Data records
+-------+
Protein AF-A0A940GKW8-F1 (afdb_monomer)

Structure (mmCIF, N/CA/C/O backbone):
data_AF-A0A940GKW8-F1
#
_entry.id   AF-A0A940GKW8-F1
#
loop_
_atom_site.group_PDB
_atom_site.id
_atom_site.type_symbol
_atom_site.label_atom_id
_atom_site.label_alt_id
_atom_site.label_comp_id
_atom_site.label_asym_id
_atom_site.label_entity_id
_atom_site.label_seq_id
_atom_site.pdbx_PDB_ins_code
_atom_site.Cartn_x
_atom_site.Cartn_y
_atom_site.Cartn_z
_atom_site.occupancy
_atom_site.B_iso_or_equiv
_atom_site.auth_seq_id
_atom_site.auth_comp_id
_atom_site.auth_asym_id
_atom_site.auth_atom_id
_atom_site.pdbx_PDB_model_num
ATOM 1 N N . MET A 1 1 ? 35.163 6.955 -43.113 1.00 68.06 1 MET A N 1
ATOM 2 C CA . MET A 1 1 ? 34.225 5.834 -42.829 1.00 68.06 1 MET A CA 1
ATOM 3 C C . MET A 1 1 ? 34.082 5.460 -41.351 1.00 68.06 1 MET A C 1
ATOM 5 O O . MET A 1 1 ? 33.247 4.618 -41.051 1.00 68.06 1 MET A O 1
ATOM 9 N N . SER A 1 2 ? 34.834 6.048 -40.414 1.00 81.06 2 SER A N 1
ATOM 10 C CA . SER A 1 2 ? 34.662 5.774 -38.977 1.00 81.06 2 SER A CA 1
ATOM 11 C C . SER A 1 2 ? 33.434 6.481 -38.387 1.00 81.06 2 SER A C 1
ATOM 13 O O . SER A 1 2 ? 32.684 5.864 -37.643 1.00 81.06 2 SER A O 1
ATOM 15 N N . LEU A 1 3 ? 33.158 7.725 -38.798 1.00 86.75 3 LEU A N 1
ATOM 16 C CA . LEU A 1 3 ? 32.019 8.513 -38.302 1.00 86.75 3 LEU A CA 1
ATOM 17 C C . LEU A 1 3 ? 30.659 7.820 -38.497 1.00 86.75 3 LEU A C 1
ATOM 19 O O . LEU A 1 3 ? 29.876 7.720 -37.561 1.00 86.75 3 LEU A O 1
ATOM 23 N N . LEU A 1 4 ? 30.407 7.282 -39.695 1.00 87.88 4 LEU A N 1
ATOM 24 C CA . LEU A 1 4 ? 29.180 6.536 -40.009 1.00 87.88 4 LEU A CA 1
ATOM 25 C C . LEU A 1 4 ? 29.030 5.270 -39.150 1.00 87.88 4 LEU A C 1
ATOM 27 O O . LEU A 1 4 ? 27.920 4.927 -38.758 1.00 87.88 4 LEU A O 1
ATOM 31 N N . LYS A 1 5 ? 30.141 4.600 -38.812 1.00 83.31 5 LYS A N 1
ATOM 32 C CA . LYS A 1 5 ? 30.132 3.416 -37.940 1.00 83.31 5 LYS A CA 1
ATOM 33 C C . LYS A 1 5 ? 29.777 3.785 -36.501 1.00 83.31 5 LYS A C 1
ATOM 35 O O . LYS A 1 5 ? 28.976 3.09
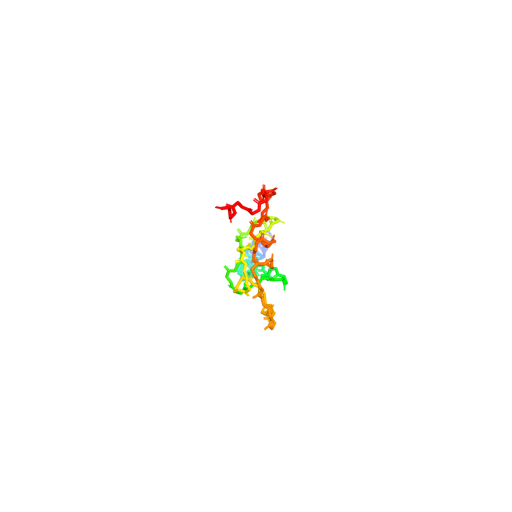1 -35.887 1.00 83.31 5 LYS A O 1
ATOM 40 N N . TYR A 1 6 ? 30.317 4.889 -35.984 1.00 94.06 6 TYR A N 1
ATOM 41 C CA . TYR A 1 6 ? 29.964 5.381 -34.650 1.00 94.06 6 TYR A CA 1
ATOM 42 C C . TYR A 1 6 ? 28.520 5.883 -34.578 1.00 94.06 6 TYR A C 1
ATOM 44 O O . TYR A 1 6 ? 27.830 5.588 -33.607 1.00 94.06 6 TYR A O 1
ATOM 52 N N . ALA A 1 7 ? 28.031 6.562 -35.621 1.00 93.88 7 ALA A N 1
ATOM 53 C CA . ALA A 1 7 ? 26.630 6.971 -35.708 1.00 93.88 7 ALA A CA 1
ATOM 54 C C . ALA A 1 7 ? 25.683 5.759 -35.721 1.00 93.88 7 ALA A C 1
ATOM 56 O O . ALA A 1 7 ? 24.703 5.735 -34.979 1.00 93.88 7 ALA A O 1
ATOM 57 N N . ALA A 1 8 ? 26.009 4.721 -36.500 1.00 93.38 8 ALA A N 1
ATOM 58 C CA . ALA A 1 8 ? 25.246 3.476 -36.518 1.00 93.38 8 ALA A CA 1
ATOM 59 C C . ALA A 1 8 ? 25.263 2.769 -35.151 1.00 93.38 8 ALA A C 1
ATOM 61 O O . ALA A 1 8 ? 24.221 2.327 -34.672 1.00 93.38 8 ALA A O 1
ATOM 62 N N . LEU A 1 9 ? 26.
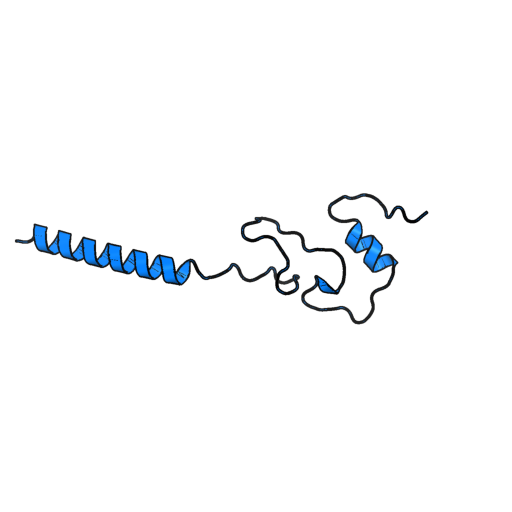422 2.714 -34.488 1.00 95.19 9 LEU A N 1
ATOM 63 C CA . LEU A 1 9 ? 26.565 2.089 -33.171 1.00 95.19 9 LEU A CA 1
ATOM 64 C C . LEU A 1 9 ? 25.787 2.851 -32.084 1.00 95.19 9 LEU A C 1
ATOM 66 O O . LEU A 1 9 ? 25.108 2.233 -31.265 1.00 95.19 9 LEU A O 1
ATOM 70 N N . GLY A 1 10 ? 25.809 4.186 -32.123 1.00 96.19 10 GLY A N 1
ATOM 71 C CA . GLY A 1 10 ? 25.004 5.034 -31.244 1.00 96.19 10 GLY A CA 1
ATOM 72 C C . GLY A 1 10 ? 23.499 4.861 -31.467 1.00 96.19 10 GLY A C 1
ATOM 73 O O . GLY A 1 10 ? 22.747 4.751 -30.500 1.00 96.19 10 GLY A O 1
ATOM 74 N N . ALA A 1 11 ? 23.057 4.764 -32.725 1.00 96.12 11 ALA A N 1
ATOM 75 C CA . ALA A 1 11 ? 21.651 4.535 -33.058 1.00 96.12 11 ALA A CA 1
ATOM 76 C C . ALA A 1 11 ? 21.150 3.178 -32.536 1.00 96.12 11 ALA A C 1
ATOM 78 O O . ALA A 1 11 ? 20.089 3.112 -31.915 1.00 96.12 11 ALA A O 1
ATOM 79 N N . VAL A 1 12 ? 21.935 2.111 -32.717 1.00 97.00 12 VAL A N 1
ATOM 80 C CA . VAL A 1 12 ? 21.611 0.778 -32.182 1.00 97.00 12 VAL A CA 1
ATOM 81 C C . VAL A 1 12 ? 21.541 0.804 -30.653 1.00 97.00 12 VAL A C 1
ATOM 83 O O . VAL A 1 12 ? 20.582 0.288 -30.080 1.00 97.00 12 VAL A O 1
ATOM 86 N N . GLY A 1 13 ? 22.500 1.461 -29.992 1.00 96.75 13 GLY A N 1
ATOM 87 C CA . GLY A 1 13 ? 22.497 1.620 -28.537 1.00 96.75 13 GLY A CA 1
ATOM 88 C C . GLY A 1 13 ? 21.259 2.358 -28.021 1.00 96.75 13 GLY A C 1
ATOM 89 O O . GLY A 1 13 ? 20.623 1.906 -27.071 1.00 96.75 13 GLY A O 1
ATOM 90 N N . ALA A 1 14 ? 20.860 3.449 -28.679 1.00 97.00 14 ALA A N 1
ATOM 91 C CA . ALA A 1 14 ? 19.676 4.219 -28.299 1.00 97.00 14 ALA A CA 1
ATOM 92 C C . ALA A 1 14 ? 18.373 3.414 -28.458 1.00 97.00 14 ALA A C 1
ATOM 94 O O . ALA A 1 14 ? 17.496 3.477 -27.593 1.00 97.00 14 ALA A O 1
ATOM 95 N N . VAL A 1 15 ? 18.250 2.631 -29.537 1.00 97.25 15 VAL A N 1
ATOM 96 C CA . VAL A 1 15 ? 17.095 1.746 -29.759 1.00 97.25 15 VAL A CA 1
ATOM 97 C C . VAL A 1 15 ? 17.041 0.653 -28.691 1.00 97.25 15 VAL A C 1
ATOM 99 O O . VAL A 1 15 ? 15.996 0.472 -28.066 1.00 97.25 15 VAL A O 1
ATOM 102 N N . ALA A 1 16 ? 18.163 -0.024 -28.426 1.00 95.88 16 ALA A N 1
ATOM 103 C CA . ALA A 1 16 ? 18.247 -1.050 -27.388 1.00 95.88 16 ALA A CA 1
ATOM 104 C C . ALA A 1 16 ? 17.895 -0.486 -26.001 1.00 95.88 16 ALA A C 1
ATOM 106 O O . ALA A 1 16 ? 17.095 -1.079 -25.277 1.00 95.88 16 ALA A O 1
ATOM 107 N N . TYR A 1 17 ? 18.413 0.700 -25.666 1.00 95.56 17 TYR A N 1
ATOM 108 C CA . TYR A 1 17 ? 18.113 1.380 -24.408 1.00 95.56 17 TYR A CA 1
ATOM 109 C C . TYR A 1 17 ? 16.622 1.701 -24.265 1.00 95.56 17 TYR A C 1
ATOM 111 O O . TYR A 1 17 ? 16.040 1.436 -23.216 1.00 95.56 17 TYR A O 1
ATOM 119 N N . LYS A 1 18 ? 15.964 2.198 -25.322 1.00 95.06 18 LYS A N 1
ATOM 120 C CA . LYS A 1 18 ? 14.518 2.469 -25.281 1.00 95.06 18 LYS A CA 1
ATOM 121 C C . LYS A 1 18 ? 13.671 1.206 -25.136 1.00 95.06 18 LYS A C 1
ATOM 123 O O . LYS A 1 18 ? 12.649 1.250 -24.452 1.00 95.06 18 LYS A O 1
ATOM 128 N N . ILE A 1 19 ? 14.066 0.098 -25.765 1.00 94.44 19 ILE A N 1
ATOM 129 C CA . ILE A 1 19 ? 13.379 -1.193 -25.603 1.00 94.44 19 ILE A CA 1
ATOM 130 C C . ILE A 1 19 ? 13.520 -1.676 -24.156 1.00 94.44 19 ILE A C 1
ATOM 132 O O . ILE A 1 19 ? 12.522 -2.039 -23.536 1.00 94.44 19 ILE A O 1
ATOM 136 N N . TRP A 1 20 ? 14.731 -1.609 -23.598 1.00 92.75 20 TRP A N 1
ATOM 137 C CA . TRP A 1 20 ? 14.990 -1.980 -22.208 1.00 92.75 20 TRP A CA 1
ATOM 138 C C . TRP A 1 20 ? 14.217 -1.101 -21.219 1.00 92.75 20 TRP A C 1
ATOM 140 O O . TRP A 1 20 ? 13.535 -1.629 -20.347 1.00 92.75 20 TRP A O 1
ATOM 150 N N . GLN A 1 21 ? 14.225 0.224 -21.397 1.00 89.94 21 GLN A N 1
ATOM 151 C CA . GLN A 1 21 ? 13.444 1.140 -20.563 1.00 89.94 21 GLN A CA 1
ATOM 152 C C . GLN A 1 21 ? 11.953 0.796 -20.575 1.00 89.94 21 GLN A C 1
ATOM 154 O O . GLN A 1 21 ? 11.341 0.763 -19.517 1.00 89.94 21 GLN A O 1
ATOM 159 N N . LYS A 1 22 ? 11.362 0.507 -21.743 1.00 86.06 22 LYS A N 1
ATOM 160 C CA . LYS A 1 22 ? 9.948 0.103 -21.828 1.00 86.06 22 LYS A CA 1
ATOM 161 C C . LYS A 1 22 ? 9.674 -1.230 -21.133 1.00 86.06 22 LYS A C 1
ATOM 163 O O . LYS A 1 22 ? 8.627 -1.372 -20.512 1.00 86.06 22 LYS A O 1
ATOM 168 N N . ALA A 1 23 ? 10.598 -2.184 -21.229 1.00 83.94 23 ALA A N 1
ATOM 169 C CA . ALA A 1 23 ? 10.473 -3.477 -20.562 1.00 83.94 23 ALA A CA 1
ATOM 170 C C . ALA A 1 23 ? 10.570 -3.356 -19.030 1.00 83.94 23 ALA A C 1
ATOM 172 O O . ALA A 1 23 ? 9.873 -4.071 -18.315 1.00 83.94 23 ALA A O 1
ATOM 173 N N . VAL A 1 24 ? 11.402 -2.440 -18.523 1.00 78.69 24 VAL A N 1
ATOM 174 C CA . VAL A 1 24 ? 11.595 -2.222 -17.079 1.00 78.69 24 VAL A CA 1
+-------+
> **Exercise**
There is a run of lines above from the one with "ATOM 80 C CA" to the one with "ATOM 95 N N"; print exactly that run, both ends included, and nothing else.

> **Written response**
ATOM 80 C CA . VAL A 1 12 ? 21.611 0.778 -32.182 1.00 97.00 12 VAL A CA 1
ATOM 81 C C . VAL A 1 12 ? 21.541 0.804 -30.653 1.00 97.00 12 VAL A C 1
ATOM 83 O O . VAL A 1 12 ? 20.582 0.288 -30.080 1.00 97.00 12 VAL A O 1
ATOM 86 N N . GLY A 1 13 ? 22.500 1.461 -29.992 1.00 96.75 13 GLY A N 1
ATOM 87 C CA . GLY A 1 13 ? 22.497 1.620 -28.537 1.00 96.75 13 GLY A CA 1
ATOM 88 C C . GLY A 1 13 ? 21.259 2.358 -28.021 1.00 96.75 13 GLY A C 1
ATOM 89 O O . GLY A 1 13 ? 20.623 1.906 -27.071 1.00 96.75 13 GLY A O 1
ATOM 90 N N . ALA A 1 14 ? 20.860 3.449 -28.679 1.00 97.00 14 ALA A N 1
ATOM 91 C CA . ALA A 1 14 ? 19.676 4.219 -28.299 1.00 97.00 14 ALA A CA 1
ATOM 92 C C . ALA A 1 14 ? 18.373 3.414 -28.458 1.00 97.00 14 ALA A C 1
ATOM 94 O O . ALA A 1 14 ? 17.496 3.477 -27.593 1.00 97.00 14 ALA A O 1
ATOM 95 N N . VAL A 1 15 ? 18.250 2.631 -29.537 1.00 97.25 15 VAL A N 1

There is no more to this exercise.